Dataset records:
━━━━

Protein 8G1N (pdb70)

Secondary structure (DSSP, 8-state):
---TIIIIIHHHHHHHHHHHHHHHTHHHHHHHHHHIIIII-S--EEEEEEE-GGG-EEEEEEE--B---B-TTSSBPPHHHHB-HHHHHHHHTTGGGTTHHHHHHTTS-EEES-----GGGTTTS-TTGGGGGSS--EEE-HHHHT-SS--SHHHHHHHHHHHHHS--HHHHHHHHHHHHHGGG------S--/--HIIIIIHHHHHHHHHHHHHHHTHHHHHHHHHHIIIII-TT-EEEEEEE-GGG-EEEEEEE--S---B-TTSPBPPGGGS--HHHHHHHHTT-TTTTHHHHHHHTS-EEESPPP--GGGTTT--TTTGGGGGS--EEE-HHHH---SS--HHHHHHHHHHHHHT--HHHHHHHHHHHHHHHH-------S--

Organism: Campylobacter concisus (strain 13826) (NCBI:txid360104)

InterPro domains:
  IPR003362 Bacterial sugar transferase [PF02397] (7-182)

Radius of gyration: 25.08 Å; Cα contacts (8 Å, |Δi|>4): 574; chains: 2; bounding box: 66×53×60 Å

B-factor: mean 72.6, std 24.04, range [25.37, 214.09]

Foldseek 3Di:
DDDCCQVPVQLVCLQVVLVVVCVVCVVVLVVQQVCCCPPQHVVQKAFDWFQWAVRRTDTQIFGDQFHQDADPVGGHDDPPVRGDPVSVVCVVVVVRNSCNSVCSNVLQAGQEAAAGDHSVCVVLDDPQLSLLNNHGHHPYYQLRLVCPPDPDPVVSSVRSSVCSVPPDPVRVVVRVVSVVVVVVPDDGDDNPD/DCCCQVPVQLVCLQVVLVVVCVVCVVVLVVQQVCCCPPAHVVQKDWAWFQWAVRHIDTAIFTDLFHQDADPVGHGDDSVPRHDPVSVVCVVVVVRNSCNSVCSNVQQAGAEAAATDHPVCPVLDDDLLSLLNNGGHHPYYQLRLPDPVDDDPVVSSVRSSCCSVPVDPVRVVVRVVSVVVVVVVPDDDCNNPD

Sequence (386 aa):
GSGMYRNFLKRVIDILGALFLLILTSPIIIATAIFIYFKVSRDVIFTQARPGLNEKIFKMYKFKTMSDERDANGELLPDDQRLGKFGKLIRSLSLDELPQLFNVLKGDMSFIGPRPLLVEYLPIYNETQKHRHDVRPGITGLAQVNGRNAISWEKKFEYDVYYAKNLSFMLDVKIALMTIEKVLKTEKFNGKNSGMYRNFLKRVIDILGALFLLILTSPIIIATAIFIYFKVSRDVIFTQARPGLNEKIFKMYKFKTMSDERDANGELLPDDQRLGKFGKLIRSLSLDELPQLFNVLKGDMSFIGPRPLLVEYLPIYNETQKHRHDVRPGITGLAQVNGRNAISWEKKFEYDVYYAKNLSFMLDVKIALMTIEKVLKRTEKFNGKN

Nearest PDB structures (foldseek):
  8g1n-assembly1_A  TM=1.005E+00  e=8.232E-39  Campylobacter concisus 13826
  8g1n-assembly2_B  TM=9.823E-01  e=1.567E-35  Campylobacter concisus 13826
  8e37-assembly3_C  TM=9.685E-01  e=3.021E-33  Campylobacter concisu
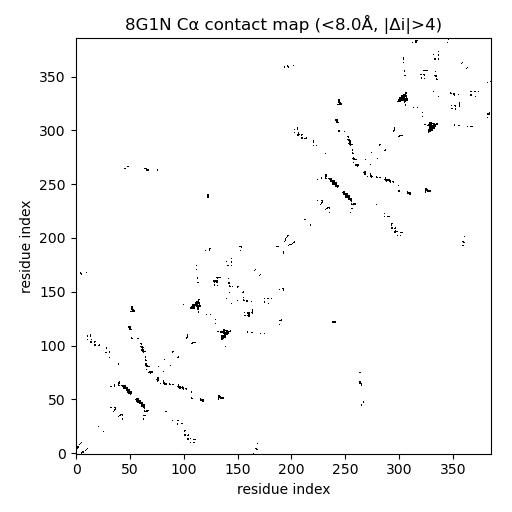s 13826
  8t53-assembly1_B  TM=8.592E-01  e=9.218E-13  Salmonella enterica subsp. enterica serovar Typhimurium
  7z34-assembly1_g  TM=3.179E-01  e=4.229E+00  Saccharomyces cerevisiae S288C

Solvent-accessible surface area: 23181 Å² total; per-residue (Å²): 88,101,42,139,34,67,97,123,58,14,52,45,89,4,63,103,21,0,94,127,59,30,120,106,29,37,90,75,34,102,59,9,23,92,56,0,80,146,148,30,28,173,95,26,71,21,48,22,45,27,0,1,64,114,54,142,94,18,126,18,45,37,3,31,8,25,24,104,71,128,51,118,142,32,128,45,48,77,83,118,92,16,42,42,194,108,1,124,93,8,95,75,113,61,44,8,51,31,14,16,13,92,0,0,43,92,18,31,0,0,44,18,0,4,133,14,16,49,42,64,6,44,50,57,7,76,104,86,16,48,86,5,5,69,12,60,4,1,68,27,0,14,9,27,5,26,49,166,98,2,155,40,34,102,97,55,1,101,57,4,26,121,2,6,155,49,17,47,114,135,22,5,55,115,0,46,117,57,41,120,114,86,101,141,217,178,128,94,6,98,41,199,22,116,30,136,22,113,97,107,82,12,44,51,86,3,60,108,23,0,92,126,59,35,124,110,24,36,92,84,31,103,58,10,24,93,65,0,79,144,158,30,11,182,94,22,63,70,29,51,37,32,2,1,58,100,71,141,62,19,103,16,49,33,4,29,7,42,30,65,88,112,43,13,39,36,22,54,25,73,89,128,107,24,40,47,171,128,3,106,83,12,104,90,100,64,42,6,63,25,14,20,20,91,0,0,43,103,18,30,2,0,42,18,1,5,120,15,11,58,56,83,7,38,116,62,6,72,126,90,22,58,97,2,8,70,10,59,3,2,78,20,0,15,16,54,24,44,68,123,157,67,106,14,22,88,71,63,4,98,47,6,30,110,2,14,141,45,8,32,116,138,13,7,69,105,0,41,108,59,31,96,91,122,92,120,167,247,171,70,130,3,95,34,192,33

Structure (mmCIF, N/CA/C/O backbone):
data_8G1N
#
_entry.id   8G1N
#
_cell.length_a   70.802
_cell.length_b   70.802
_cell.length_c   188.442
_cell.angle_alpha   90.00
_cell.angle_beta   90.00
_cell.angle_gamma   120.00
#
_symmetry.space_group_name_H-M   'P 32 2 1'
#
loop_
_entity.id
_entity.type
_entity.pdbx_description
1 polymer "N,N'-diacetylbacilliosaminyl-1-phosphate transferase"
2 non-polymer 'MAGNESIUM ION'
3 non-polymer 'PHOSPHATE ION'
4 non-polymer DI-PALMITOYL-3-SN-PHOSPHATIDYLETHANOLAMINE
5 non-polymer 'TETRAETHYLENE GLYCOL'
6 water water
#
loop_
_atom_site.group_PDB
_atom_site.id
_atom_site.type_symbol
_atom_site.label_atom_id
_atom_site.label_alt_id
_atom_site.label_comp_id
_atom_site.label_asym_id
_atom_site.label_entity_id
_atom_site.label_seq_id
_atom_site.pdbx_PDB_ins_code
_atom_site.Cartn_x
_atom_site.Cartn_y
_atom_site.Cartn_z
_atom_site.occupancy
_atom_site.B_iso_or_equiv
_atom_site.auth_seq_id
_atom_site.auth_comp_id
_atom_site.auth_asym_id
_atom_site.auth_atom_id
_atom_site.pdbx_PDB_model_num
ATOM 1 N N . GLY A 1 2 ? 49.145 -0.409 -61.364 1.00 89.10 -3 GLY A N 1
ATOM 2 C CA . GLY A 1 2 ? 48.290 -1.494 -61.796 1.00 83.87 -3 GLY A CA 1
ATOM 3 C C . GLY A 1 2 ? 48.920 -2.868 -61.789 1.00 88.38 -3 GLY A C 1
ATOM 4 O O . GLY A 1 2 ? 48.424 -3.798 -61.147 1.00 86.40 -3 GLY A O 1
ATOM 5 N N . SER A 1 3 ? 50.010 -2.997 -62.539 1.00 84.82 -2 SER A N 1
ATOM 6 C CA . SER A 1 3 ? 50.649 -4.290 -62.713 1.00 92.05 -2 SER A CA 1
ATOM 7 C C . SER A 1 3 ? 52.123 -4.106 -63.021 1.00 89.94 -2 SER A C 1
ATOM 8 O O . SER A 1 3 ? 52.742 -5.001 -63.603 1.00 75.54 -2 SER A O 1
ATOM 11 N N . GLY A 1 4 ? 52.692 -2.965 -62.647 1.00 70.36 -1 GLY A N 1
ATOM 12 C CA . GLY A 1 4 ? 54.113 -2.745 -62.776 1.00 70.25 -1 GLY A CA 1
ATOM 13 C C . GLY A 1 4 ? 54.913 -3.622 -61.837 1.00 63.54 -1 GLY A C 1
ATOM 14 O O . GLY A 1 4 ? 54.388 -4.359 -61.001 1.00 65.63 -1 GLY A O 1
ATOM 15 N N . MET A 1 5 ? 56.228 -3.544 -61.990 1.00 51.93 1 MET A N 1
ATOM 16 C CA . MET A 1 5 ? 57.080 -4.361 -61.149 1.00 68.41 1 MET A CA 1
ATOM 17 C C . MET A 1 5 ? 57.324 -3.723 -59.785 1.00 66.49 1 MET A C 1
ATOM 18 O O . MET A 1 5 ? 57.778 -4.413 -58.866 1.00 59.27 1 MET A O 1
ATOM 23 N N . TYR A 1 6 ? 57.008 -2.433 -59.613 1.00 60.05 2 TYR A N 1
ATOM 24 C CA . TYR A 1 6 ? 57.123 -1.840 -58.283 1.00 58.36 2 TYR A CA 1
ATOM 25 C C . TYR A 1 6 ? 55.939 -2.227 -57.406 1.00 58.06 2 TYR A C 1
ATOM 26 O O . TYR A 1 6 ? 56.123 -2.664 -56.266 1.00 59.79 2 TYR A O 1
ATOM 35 N N . ARG A 1 7 ? 54.715 -2.067 -57.921 1.00 59.52 3 ARG A N 1
ATOM 36 C CA . ARG A 1 7 ? 53.517 -2.419 -57.165 1.00 63.93 3 ARG A CA 1
ATOM 37 C C . ARG A 1 7 ? 53.407 -3.918 -56.905 1.00 64.90 3 ARG A C 1
ATOM 38 O O . ARG A 1 7 ? 52.752 -4.321 -55.937 1.00 75.17 3 ARG A O 1
ATOM 46 N N . ASN A 1 8 ? 54.041 -4.751 -57.730 1.00 65.69 4 ASN A N 1
ATOM 47 C CA . ASN A 1 8 ? 53.891 -6.199 -57.644 1.00 63.95 4 ASN A CA 1
ATOM 48 C C . ASN A 1 8 ? 55.170 -6.911 -57.218 1.00 65.58 4 ASN A C 1
ATOM 49 O O . ASN A 1 8 ? 55.193 -8.147 -57.184 1.00 66.09 4 ASN A O 1
ATOM 54 N N . PHE A 1 9 ? 56.229 -6.175 -56.882 1.00 63.02 5 PHE A N 1
ATOM 55 C CA . PHE A 1 9 ? 57.480 -6.826 -56.509 1.00 59.86 5 PHE A CA 1
ATOM 56 C C . PHE A 1 9 ? 58.402 -5.909 -55.713 1.00 59.10 5 PHE A C 1
ATOM 57 O O . PHE A 1 9 ? 58.681 -6.176 -54.541 1.00 59.41 5 PHE A O 1
ATOM 65 N N . LEU A 1 10 ? 58.870 -4.823 -56.336 1.00 51.76 6 LEU A N 1
ATOM 66 C CA . LEU A 1 10 ? 59.946 -4.027 -55.748 1.00 48.62 6 LEU A CA 1
ATOM 67 C C . LEU A 1 10 ? 59.538 -3.414 -54.412 1.00 57.36 6 LEU A C 1
ATOM 68 O O . LEU A 1 10 ? 60.
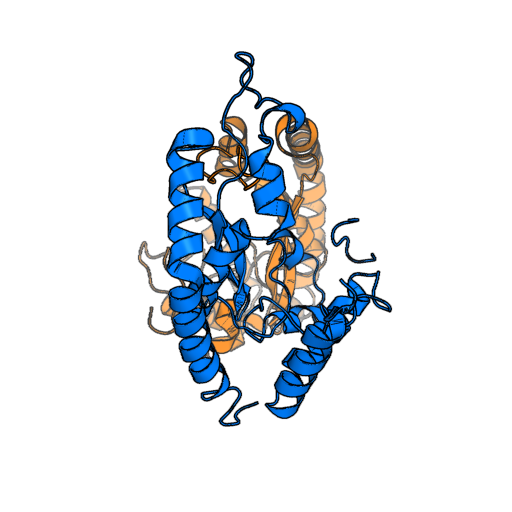310 -3.441 -53.446 1.00 49.22 6 LEU A O 1
ATOM 73 N N . LYS A 1 11 ? 58.331 -2.846 -54.340 1.00 52.84 7 LYS A N 1
ATOM 74 C CA . LYS A 1 11 ? 57.906 -2.166 -53.118 1.00 44.93 7 LYS A CA 1
ATOM 75 C C . LYS A 1 11 ? 57.909 -3.116 -51.926 1.00 52.58 7 LYS A C 1
ATOM 76 O O . LYS A 1 11 ? 58.333 -2.741 -50.826 1.00 43.80 7 LYS A O 1
ATOM 82 N N . ARG A 1 12 ? 57.451 -4.354 -52.126 1.00 49.24 8 ARG A N 1
ATOM 83 C CA . ARG A 1 12 ? 57.482 -5.333 -51.044 1.00 49.50 8 ARG A CA 1
ATOM 84 C C . ARG A 1 12 ? 58.914 -5.680 -50.657 1.00 46.34 8 ARG A C 1
ATOM 85 O O . ARG A 1 12 ? 59.232 -5.801 -49.468 1.00 54.08 8 ARG A O 1
ATOM 93 N N . VAL A 1 13 ? 59.792 -5.845 -51.650 1.00 42.44 9 VAL A N 1
ATOM 94 C CA . VAL A 1 13 ? 61.183 -6.187 -51.365 1.00 52.43 9 VAL A CA 1
ATOM 95 C C . VAL A 1 13 ? 61.858 -5.069 -50.582 1.00 44.07 9 VAL A C 1
ATOM 96 O O . VAL A 1 13 ? 62.633 -5.321 -49.651 1.00 50.82 9 VAL A O 1
ATOM 100 N N . ILE A 1 14 ? 61.572 -3.816 -50.939 1.00 45.85 10 ILE A N 1
ATOM 101 C CA . ILE A 1 14 ? 62.132 -2.692 -50.195 1.00 44.98 10 ILE A CA 1
ATOM 102 C C . ILE A 1 14 ? 61.559 -2.653 -48.784 1.00 56.36 10 ILE A C 1
ATOM 103 O O . ILE A 1 14 ? 62.266 -2.332 -47.819 1.00 55.14 10 ILE A O 1
ATOM 108 N N . ASP A 1 15 ? 60.275 -2.987 -48.638 1.00 53.75 11 ASP A N 1
ATOM 109 C CA . ASP A 1 15 ? 59.673 -3.062 -47.310 1.00 39.92 11 ASP A CA 1
ATOM 110 C C . ASP A 1 15 ? 60.355 -4.123 -46.457 1.00 44.30 11 ASP A C 1
ATOM 111 O O . ASP A 1 15 ? 60.636 -3.894 -45.274 1.00 43.69 11 ASP A O 1
ATOM 116 N N . ILE A 1 16 ? 60.629 -5.290 -47.042 1.00 40.80 12 ILE A N 1
ATOM 117 C CA . ILE A 1 16 ? 61.256 -6.375 -46.291 1.00 43.07 12 ILE A CA 1
ATOM 118 C C . ILE A 1 16 ? 62.668 -5.986 -45.873 1.00 44.94 12 ILE A C 1
ATOM 119 O O . ILE A 1 16 ? 63.055 -6.137 -44.708 1.00 55.14 12 ILE A O 1
ATOM 124 N N . LEU A 1 17 ? 63.459 -5.477 -46.821 1.00 43.52 13 LEU A N 1
ATOM 125 C CA . LEU A 1 17 ? 64.833 -5.093 -46.511 1.00 40.80 13 LEU A CA 1
ATOM 126 C C . LEU A 1 17 ? 64.877 -3.946 -45.509 1.00 46.65 13 LEU A C 1
ATOM 127 O O . LEU A 1 17 ? 65.751 -3.908 -44.636 1.00 46.08 13 LEU A O 1
ATOM 132 N N . GLY A 1 18 ? 63.942 -3.003 -45.617 1.00 46.35 14 GLY A N 1
ATOM 133 C CA . GLY A 1 18 ? 63.940 -1.875 -44.702 1.00 48.08 14 GLY A CA 1
ATOM 134 C C . GLY A 1 18 ? 63.493 -2.253 -43.304 1.00 47.13 14 GLY A C 1
ATOM 135 O O . GLY A 1 18 ? 64.102 -1.836 -42.315 1.00 45.61 14 GLY A O 1
ATOM 136 N N . ALA A 1 19 ? 62.422 -3.044 -43.199 1.00 38.63 15 ALA A N 1
ATOM 137 C CA . ALA A 1 19 ? 61.938 -3.454 -41.886 1.00 45.91 15 ALA A CA 1
ATOM 138 C C . ALA A 1 19 ? 62.967 -4.318 -41.172 1.00 46.77 15 ALA A C 1
ATOM 139 O O . ALA A 1 19 ? 63.197 -4.156 -39.969 1.00 42.97 15 ALA A O 1
ATOM 141 N N . LEU A 1 20 ? 63.599 -5.240 -41.902 1.00 48.22 16 LEU A N 1
ATOM 142 C CA . LEU A 1 20 ? 64.647 -6.064 -41.309 1.00 52.01 16 LEU A CA 1
ATOM 143 C C . LEU A 1 20 ? 65.809 -5.210 -40.821 1.00 54.06 16 LEU A C 1
ATOM 144 O O . LEU A 1 20 ? 66.345 -5.440 -39.730 1.00 56.13 16 LEU A O 1
ATOM 149 N N . PHE A 1 21 ? 66.205 -4.211 -41.612 1.00 49.56 17 PHE A N 1
ATOM 150 C CA . PHE A 1 21 ? 67.338 -3.369 -41.240 1.00 54.53 17 PHE A CA 1
ATOM 151 C C . PHE A 1 21 ? 67.020 -2.528 -40.010 1.00 48.57 17 PHE A C 1
ATOM 152 O O . PHE A 1 21 ? 67.818 -2.462 -39.067 1.00 46.70 17 PHE A O 1
ATOM 160 N N . LEU A 1 22 ? 65.856 -1.875 -40.001 1.00 42.14 18 LEU A N 1
ATOM 161 C CA . LEU A 1 22 ? 65.499 -1.016 -38.877 1.00 38.84 18 LEU A CA 1
ATOM 162 C C . LEU A 1 22 ? 65.216 -1.823 -37.618 1.00 36.92 18 LEU A C 1
ATOM 163 O O . LEU A 1 22 ? 65.407 -1.318 -36.505 1.00 42.84 18 LEU A O 1
ATOM 168 N N . LEU A 1 23 ? 64.758 -3.068 -37.768 1.00 32.68 19 LEU A N 1
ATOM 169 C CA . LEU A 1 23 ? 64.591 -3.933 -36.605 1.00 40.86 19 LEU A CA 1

━━━━

Assignment: Within the listing above, the lines from the one with "ATOM 24 C CA" through the one with "ATOM 82 N N" are to be given again word for word. Do not include pictures.

Output of the task:
ATOM 24 C CA . TYR A 1 6 ? 57.123 -1.840 -58.283 1.00 58.36 2 TYR A CA 1
ATOM 25 C C . TYR A 1 6 ? 55.939 -2.227 -57.406 1.00 58.06 2 TYR A C 1
ATOM 26 O O . TYR A 1 6 ? 56.123 -2.664 -56.266 1.00 59.79 2 TYR A O 1
ATOM 35 N N . ARG A 1 7 ? 54.715 -2.067 -57.921 1.00 59.52 3 ARG A N 1
ATOM 36 C CA . ARG A 1 7 ? 53.517 -2.419 -57.165 1.00 63.93 3 ARG A CA 1
ATOM 37 C C . ARG A 1 7 ? 53.407 -3.918 -56.905 1.00 64.90 3 ARG A C 1
ATOM 38 O O . ARG A 1 7 ? 52.752 -4.321 -55.937 1.00 75.17 3 ARG A O 1
ATOM 46 N N . ASN A 1 8 ? 54.041 -4.751 -57.730 1.00 65.69 4 ASN A N 1
ATOM 47 C CA . ASN A 1 8 ? 53.891 -6.199 -57.644 1.00 63.95 4 ASN A CA 1
ATOM 48 C C . ASN A 1 8 ? 55.170 -6.911 -57.218 1.00 65.58 4 ASN A C 1
ATOM 49 O O . ASN A 1 8 ? 55.193 -8.147 -57.184 1.00 66.09 4 ASN A O 1
ATOM 54 N N . PHE A 1 9 ? 56.229 -6.175 -56.882 1.00 63.02 5 PHE A N 1
ATOM 55 C CA . PHE A 1 9 ? 57.480 -6.826 -56.509 1.00 59.86 5 PHE A CA 1
ATOM 56 C C . PHE A 1 9 ? 58.402 -5.909 -55.713 1.00 59.10 5 PHE A C 1
ATOM 57 O O . PHE A 1 9 ? 58.681 -6.176 -54.541 1.00 59.41 5 PHE A O 1
ATOM 65 N N . LEU A 1 10 ? 58.870 -4.823 -56.336 1.00 51.76 6 LEU A N 1
ATOM 66 C CA . LEU A 1 10 ? 59.946 -4.027 -55.748 1.00 48.62 6 LEU A CA 1
ATOM 67 C C . LEU A 1 10 ? 59.538 -3.414 -54.412 1.00 57.36 6 LEU A C 1
ATOM 68 O O . LEU A 1 10 ? 60.
310 -3.441 -53.446 1.00 49.22 6 LEU A O 1
ATOM 73 N N . LYS A 1 11 ? 58.331 -2.846 -54.340 1.00 52.84 7 LYS A N 1
ATOM 74 C CA . LYS A 1 11 ? 57.906 -2.166 -53.118 1.00 44.93 7 LYS A CA 1
ATOM 75 C C . LYS A 1 11 ? 57.909 -3.116 -51.926 1.00 52.58 7 LYS A C 1
ATOM 76 O O . LYS A 1 11 ? 58.333 -2.741 -50.826 1.00 43.80 7 LYS A O 1
ATOM 82 N N . ARG A 1 12 ? 57.451 -4.354 -52.126 1.00 49.24 8 ARG A N 1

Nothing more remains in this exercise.